And BEHR sucks? Please! :whistling2:


----------



## PaintersUnite (May 11, 2014)

Proalliance coatings said:


> WHAT! You mean......
> Behr ISN"T the best paint on earth? WTH!


The only BEHR sucks argument, according to some PT members, is because it is sold at Home Depot. 

Can you give me 5 valid tech reasons / and provide proof, why """ALL BEHR""" products are not worthy? 

And please leave out, "because it's sold at home depot".


----------



## daArch (Mar 15, 2008)

FreshLookPainting said:


> I am curious about tuus... you get a Valpar rep in your area to service your needs? This doesn't compute in my area..and I was good friends with the area rep. He would only service the Lowe's stores..when I was running the biggest paint depth in the district for Lowe's I tried to implement more involvement with them and the contractor..was stonewalled. Never understood that


You don't get it? Let me spell it out for you

P-r-o-f-i-t m-a-r-g-i-n



Ain't it amazing that these supposed marketing geniuses could not grasp the long term profitability if they at least gave the appearance of giving a crap. But no, the bean counters in their little isolated-from-the-real-world bunkers say it's too much out flow vs inflow.


----------



## PACman (Oct 24, 2014)

PaintersUnite said:


> And BEHR sucks? Please! :whistling2:


Did you make this yourself or did you find it on the web?


----------



## PACman (Oct 24, 2014)

PaintersUnite said:


> The only BEHR sucks argument, according to some PT members, is because it is sold at Home Depot.
> 
> Can you give me 5 valid tech reasons / and provide proof, why """ALL BEHR""" products are not worthy?
> 
> And please leave out, "because it's sold at home depot".


I didn't say it sucked. I said that it isn't the best paint on earth, as consumer reports would like to have everyone believe.

And Home depot is a great place to check prices on paint supplies. I can spend a couple of hours walking around checking prices without having an employee bother me. It's great!


----------



## epretot (Dec 17, 2011)

I also like cookies and cream. 

However, i prefer to put the oreos in myself. I find the premade cookies and cream renders the cookies soft. While i appreciate tha some prefer the cookies soft, i prefer them to be crunchy. Plus, i get ro comtrol the ratio of ice cream to cookies. 
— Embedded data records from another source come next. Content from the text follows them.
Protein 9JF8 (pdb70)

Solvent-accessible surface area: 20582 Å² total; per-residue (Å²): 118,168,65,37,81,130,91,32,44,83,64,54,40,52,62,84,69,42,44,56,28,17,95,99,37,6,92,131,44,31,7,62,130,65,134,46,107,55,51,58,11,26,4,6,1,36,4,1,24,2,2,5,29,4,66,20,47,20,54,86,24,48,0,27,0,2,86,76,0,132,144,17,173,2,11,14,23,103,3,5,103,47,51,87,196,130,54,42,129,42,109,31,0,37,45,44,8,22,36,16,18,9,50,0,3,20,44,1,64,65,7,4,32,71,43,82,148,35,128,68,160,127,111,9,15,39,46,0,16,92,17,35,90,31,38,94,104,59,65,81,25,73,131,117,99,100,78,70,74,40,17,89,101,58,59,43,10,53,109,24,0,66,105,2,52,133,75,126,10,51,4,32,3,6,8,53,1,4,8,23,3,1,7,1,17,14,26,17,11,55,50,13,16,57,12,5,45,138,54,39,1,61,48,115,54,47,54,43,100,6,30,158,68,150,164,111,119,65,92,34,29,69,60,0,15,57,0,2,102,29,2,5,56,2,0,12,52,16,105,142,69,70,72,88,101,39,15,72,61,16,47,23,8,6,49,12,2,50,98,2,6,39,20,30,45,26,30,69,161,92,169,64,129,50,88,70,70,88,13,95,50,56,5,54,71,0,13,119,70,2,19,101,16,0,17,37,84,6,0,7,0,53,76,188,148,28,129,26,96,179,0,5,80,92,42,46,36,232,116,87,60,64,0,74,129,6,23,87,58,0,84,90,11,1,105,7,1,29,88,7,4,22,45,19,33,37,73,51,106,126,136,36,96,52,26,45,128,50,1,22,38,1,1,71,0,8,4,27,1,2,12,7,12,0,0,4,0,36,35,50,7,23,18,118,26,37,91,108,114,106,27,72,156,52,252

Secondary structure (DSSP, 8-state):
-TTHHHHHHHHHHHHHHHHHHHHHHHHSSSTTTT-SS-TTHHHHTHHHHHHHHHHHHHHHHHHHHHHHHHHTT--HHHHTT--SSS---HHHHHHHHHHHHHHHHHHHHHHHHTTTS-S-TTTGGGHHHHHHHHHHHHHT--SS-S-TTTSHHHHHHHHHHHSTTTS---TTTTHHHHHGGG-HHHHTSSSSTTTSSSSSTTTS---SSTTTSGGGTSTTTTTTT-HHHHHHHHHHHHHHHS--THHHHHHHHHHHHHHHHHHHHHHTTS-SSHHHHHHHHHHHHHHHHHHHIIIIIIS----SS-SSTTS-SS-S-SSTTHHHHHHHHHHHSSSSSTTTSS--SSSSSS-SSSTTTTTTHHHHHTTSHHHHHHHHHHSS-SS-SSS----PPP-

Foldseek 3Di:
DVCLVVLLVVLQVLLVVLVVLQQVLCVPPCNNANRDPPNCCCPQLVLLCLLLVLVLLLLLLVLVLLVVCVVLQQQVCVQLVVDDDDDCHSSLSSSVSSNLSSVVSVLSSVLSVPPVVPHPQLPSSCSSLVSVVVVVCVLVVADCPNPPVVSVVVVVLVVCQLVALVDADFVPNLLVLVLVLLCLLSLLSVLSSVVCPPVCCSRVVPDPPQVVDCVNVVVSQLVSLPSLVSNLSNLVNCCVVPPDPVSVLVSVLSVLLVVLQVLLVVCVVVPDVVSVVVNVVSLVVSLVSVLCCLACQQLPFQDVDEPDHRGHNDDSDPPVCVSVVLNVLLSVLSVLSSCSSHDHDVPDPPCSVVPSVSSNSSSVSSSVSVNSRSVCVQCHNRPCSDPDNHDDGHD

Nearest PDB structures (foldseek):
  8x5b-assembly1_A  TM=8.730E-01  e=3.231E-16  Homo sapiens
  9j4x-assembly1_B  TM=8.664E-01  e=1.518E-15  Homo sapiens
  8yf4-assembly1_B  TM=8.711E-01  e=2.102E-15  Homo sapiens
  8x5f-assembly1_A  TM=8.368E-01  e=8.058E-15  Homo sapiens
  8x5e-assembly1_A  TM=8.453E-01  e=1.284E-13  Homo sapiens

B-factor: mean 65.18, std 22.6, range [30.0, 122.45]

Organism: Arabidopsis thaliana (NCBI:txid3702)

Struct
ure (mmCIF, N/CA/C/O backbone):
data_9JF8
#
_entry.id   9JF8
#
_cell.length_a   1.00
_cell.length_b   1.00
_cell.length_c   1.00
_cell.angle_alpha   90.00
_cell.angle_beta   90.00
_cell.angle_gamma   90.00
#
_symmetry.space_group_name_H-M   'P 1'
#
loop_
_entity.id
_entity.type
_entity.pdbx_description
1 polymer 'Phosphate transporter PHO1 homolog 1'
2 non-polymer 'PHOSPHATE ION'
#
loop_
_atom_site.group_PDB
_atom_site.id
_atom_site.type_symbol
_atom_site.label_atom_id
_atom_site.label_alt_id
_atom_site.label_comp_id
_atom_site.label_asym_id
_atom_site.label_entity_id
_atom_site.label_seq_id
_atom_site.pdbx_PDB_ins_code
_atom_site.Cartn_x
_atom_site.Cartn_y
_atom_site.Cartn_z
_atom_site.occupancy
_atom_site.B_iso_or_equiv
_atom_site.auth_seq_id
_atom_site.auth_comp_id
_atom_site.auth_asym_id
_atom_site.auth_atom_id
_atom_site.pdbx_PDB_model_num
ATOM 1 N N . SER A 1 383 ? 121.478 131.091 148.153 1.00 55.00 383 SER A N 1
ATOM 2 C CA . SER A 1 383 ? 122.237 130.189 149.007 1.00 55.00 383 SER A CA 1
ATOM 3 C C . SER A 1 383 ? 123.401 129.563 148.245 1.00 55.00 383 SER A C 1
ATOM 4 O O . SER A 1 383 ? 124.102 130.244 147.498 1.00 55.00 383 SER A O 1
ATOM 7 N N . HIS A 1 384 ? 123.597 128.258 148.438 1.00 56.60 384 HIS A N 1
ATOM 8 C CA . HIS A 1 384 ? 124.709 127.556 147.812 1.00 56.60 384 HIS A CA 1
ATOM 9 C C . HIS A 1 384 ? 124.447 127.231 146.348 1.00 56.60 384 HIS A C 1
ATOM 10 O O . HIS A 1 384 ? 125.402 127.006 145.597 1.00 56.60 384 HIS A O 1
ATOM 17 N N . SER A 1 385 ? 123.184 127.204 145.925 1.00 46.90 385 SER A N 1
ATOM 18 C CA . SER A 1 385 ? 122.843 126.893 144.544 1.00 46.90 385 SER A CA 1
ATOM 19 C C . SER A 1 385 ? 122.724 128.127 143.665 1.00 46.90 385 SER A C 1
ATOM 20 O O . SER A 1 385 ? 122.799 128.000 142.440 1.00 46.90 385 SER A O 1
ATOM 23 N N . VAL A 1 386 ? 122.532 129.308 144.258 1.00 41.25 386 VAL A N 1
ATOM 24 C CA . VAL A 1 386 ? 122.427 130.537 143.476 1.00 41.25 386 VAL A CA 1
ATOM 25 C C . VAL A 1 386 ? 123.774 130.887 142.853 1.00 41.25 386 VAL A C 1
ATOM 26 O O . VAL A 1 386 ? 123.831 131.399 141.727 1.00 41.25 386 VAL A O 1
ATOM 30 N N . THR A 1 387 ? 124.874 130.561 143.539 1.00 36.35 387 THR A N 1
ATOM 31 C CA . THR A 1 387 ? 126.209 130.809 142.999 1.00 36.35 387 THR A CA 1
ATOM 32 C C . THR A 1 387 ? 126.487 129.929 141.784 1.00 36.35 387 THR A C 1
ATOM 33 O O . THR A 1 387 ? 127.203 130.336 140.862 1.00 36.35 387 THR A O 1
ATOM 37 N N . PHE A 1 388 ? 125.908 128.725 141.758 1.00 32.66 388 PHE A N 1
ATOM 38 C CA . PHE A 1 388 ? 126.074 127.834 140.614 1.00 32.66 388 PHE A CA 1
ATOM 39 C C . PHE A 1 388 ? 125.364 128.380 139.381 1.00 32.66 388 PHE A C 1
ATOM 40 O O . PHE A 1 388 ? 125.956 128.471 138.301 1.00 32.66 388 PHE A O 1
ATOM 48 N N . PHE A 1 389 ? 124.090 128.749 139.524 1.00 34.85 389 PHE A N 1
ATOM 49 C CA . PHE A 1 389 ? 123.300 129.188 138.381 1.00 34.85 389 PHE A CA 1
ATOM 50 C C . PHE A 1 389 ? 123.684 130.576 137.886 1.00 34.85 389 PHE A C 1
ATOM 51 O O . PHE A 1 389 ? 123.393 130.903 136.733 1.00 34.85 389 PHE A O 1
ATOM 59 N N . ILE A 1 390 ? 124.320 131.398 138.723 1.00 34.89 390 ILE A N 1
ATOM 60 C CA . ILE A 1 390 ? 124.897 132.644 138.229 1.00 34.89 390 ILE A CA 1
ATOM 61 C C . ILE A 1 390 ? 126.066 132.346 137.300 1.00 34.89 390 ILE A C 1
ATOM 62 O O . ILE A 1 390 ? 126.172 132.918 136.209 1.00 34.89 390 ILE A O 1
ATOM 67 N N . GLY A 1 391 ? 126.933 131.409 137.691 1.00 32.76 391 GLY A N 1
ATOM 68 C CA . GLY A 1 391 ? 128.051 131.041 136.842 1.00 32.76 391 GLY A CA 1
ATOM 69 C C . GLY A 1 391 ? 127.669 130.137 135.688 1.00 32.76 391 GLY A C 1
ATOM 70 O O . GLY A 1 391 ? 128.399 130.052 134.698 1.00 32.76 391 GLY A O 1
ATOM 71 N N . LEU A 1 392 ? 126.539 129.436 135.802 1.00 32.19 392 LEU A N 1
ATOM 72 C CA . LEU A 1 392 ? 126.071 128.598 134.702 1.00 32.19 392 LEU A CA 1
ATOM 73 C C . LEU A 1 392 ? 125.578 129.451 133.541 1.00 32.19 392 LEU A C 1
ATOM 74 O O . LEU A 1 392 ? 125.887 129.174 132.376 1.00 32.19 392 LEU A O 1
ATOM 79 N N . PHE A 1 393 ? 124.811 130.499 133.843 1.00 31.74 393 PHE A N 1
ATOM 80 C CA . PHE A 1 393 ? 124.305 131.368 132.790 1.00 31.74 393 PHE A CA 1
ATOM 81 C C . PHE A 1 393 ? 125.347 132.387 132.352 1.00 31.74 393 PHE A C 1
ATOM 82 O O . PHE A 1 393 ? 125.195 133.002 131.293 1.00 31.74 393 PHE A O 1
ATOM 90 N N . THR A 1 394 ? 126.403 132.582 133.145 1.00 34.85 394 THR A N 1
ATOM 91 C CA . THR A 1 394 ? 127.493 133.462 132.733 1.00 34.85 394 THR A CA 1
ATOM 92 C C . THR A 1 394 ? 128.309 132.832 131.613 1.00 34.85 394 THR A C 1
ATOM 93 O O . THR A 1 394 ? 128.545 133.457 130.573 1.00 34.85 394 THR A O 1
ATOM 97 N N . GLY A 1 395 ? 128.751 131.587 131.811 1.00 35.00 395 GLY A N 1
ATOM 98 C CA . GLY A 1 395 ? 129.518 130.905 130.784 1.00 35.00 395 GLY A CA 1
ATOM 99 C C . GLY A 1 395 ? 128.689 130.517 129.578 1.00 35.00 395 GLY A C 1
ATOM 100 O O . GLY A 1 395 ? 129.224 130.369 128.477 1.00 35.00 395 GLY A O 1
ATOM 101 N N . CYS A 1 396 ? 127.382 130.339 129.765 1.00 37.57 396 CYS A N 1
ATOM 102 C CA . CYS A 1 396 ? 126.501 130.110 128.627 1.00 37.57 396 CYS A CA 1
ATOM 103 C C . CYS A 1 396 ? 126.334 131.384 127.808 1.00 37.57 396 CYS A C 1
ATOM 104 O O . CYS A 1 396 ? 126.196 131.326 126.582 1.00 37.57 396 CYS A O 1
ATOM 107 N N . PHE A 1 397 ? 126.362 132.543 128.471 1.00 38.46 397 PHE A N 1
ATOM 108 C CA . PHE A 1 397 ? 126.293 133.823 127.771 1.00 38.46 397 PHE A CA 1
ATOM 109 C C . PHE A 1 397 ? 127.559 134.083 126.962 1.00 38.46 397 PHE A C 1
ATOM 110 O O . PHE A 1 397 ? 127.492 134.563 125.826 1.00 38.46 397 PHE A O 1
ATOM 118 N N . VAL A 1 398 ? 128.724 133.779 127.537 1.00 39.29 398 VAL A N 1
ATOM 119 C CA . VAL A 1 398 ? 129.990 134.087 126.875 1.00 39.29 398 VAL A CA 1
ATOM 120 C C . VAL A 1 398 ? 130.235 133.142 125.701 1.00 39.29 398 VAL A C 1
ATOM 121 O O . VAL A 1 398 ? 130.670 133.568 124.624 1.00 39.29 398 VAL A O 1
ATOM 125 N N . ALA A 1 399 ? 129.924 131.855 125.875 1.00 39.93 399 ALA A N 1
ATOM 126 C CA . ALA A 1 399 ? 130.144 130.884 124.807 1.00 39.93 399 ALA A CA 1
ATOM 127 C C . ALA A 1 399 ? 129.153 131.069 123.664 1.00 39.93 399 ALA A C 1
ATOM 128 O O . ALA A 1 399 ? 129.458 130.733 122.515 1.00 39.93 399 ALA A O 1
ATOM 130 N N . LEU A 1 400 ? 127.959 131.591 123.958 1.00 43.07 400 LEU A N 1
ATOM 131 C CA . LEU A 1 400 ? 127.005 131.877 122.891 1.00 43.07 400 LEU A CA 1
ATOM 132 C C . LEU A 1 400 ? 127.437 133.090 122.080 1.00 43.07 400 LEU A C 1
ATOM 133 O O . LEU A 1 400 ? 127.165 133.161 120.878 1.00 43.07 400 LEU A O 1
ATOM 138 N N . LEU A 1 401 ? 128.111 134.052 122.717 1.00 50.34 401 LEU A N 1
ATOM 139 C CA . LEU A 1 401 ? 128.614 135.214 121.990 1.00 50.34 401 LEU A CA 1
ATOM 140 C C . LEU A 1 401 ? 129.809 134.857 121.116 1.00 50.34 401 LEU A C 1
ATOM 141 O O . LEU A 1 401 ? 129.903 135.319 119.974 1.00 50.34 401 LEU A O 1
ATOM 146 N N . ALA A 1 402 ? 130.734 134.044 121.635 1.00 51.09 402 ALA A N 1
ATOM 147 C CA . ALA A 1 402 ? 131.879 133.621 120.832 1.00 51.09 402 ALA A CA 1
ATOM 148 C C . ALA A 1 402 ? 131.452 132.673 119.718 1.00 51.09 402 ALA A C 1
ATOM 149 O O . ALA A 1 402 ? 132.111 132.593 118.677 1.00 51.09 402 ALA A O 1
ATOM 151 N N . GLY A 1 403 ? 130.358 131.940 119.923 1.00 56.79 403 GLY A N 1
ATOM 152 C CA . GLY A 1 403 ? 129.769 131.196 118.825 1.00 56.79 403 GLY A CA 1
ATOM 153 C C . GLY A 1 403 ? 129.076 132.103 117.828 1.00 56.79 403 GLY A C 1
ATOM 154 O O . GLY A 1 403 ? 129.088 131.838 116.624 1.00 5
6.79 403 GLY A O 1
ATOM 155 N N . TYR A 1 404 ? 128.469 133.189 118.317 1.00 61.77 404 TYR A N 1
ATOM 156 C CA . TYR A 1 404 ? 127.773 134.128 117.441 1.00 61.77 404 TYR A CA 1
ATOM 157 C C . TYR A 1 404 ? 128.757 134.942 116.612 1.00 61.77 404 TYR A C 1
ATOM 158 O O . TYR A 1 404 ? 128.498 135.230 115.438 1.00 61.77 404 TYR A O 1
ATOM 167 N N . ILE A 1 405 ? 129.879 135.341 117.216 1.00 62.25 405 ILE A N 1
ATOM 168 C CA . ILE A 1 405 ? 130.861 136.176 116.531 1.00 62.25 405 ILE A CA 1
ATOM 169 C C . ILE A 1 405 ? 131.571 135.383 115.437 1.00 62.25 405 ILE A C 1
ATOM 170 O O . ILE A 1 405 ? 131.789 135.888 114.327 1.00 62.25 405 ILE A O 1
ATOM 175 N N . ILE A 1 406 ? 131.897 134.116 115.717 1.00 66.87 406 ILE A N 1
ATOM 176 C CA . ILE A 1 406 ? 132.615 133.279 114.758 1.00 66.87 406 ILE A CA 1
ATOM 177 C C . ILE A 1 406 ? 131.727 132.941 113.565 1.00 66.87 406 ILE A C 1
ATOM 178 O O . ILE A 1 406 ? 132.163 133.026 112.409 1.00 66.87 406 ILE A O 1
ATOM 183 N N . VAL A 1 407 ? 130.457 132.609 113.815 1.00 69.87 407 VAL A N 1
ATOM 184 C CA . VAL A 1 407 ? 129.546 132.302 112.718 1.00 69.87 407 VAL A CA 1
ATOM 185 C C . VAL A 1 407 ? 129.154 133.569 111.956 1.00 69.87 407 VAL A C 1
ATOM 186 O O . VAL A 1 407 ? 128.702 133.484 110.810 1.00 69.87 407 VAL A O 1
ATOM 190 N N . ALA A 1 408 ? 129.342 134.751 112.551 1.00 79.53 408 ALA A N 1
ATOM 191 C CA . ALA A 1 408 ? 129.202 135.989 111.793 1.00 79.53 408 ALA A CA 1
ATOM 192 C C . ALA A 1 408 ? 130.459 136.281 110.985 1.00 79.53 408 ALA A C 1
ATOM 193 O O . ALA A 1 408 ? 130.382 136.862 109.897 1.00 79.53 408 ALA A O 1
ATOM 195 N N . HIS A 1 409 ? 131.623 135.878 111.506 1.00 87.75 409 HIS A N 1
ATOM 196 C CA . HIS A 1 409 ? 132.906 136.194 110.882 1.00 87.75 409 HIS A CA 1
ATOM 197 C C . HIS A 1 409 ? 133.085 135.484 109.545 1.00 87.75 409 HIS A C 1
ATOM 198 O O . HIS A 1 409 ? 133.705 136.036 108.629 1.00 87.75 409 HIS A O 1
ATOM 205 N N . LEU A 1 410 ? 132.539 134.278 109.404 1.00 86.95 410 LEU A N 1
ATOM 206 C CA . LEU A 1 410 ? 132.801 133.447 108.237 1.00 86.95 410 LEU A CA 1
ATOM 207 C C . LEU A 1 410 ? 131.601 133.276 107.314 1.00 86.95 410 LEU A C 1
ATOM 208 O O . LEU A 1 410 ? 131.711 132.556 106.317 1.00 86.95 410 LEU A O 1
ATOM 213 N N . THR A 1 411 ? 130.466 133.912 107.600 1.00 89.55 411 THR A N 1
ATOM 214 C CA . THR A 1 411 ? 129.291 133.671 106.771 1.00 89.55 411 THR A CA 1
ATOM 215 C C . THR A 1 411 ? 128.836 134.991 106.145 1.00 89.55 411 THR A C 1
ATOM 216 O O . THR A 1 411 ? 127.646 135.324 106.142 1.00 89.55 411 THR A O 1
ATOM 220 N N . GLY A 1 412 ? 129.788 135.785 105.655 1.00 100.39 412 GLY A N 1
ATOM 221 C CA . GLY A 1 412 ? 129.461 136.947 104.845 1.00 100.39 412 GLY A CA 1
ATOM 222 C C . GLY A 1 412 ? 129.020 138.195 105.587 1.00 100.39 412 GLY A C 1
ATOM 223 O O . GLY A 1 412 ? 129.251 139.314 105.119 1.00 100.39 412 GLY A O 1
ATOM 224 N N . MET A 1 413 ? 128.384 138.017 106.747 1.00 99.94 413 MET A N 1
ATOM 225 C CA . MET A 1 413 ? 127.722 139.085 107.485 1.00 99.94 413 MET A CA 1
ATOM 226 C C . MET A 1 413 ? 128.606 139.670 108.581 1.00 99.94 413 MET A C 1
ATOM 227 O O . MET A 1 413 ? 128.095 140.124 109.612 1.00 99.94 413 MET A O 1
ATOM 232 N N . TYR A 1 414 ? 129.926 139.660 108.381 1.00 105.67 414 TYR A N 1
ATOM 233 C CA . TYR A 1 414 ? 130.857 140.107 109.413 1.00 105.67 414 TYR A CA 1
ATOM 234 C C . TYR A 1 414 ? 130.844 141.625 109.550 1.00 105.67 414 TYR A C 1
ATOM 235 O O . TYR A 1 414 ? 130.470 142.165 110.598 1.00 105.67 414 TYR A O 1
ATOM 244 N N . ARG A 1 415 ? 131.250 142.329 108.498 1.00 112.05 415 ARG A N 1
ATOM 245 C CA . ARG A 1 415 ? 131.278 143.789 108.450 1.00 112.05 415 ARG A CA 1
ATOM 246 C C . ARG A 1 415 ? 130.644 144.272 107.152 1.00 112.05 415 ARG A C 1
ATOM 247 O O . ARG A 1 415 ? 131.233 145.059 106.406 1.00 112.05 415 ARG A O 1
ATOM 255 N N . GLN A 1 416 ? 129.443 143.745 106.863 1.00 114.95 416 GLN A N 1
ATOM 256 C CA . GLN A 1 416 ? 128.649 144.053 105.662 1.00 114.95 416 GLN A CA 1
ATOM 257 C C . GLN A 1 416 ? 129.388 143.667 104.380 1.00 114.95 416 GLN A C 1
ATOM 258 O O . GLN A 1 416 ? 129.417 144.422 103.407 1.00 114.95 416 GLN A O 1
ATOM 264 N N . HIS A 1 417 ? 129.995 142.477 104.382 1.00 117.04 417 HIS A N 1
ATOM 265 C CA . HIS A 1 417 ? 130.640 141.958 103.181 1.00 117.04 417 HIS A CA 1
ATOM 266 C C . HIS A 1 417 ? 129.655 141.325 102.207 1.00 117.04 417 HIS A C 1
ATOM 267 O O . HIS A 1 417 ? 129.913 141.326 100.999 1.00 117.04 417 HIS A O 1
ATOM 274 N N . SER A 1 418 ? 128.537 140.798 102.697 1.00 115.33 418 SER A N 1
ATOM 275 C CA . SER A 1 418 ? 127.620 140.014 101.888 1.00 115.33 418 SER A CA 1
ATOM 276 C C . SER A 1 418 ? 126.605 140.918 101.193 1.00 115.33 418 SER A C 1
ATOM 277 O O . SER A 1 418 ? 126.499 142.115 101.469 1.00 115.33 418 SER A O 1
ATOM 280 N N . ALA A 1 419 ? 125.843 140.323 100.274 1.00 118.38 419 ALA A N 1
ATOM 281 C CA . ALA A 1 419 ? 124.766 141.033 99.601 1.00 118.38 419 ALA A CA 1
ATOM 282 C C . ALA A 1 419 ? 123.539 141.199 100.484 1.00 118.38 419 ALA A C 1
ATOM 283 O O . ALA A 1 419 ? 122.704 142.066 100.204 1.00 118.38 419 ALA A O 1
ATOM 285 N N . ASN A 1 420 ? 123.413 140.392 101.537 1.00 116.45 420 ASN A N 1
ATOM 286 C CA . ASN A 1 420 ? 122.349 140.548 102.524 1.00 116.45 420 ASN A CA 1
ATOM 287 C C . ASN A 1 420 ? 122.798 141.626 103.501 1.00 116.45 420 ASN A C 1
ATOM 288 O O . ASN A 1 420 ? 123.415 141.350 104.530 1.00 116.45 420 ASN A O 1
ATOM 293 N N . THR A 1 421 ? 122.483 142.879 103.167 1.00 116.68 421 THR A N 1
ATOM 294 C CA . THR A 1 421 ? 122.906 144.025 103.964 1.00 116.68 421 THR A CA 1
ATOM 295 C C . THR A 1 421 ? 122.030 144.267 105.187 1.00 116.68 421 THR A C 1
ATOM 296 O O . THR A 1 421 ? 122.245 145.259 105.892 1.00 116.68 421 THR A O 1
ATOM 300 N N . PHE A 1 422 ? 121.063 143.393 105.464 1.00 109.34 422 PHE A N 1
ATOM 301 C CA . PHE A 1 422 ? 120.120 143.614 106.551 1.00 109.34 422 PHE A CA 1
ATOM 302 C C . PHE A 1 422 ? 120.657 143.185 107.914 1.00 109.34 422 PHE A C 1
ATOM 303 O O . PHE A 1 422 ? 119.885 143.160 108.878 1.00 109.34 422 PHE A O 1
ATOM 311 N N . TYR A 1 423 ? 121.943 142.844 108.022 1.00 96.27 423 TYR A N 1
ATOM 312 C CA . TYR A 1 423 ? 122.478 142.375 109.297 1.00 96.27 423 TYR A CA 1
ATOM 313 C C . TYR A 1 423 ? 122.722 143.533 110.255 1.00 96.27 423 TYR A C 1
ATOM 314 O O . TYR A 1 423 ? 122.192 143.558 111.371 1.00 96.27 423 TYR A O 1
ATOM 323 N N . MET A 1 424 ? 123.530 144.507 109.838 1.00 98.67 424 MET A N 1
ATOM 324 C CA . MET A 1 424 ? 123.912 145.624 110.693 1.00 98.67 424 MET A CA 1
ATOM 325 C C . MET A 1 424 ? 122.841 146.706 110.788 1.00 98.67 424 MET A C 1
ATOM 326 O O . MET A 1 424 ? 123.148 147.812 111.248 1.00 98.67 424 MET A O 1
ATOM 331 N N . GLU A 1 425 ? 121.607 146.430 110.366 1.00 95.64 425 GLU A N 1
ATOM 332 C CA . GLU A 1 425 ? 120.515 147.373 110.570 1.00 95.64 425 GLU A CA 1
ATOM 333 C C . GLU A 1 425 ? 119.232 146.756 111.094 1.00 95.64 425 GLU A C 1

Another reason for preferring to make my own is, i dont trust that the manufacturer is using genuine oreo cookies. They often taste like generic chocolate sandwich cookies. Those are gross.


----------



## chrisn (Jul 15, 2007)

PaintersUnite said:


> The only BEHR sucks argument, according to some PT members, is because it is sold at Home Depot.
> 
> Can you give me 5 valid tech reasons / and provide proof, why """ALL BEHR""" products are not worthy?
> 
> And please leave out, "because it's sold at home depot".


 :blink:


----------



## PaintersUnite (May 11, 2014)

*Oh yeah?*


----------



## PaintersUnite (May 11, 2014)

And another thing!


----------



## I paint paint (May 4, 2014)

PaintersUnite said:


> The only BEHR sucks argument, according to some PT members, is *because it is sold at Home Depot.*
> 
> Can you give me 5 valid tech reasons / and provide proof, why """ALL BEHR""" products are not worthy?
> 
> And please leave out, *"because it's sold at home depot"*.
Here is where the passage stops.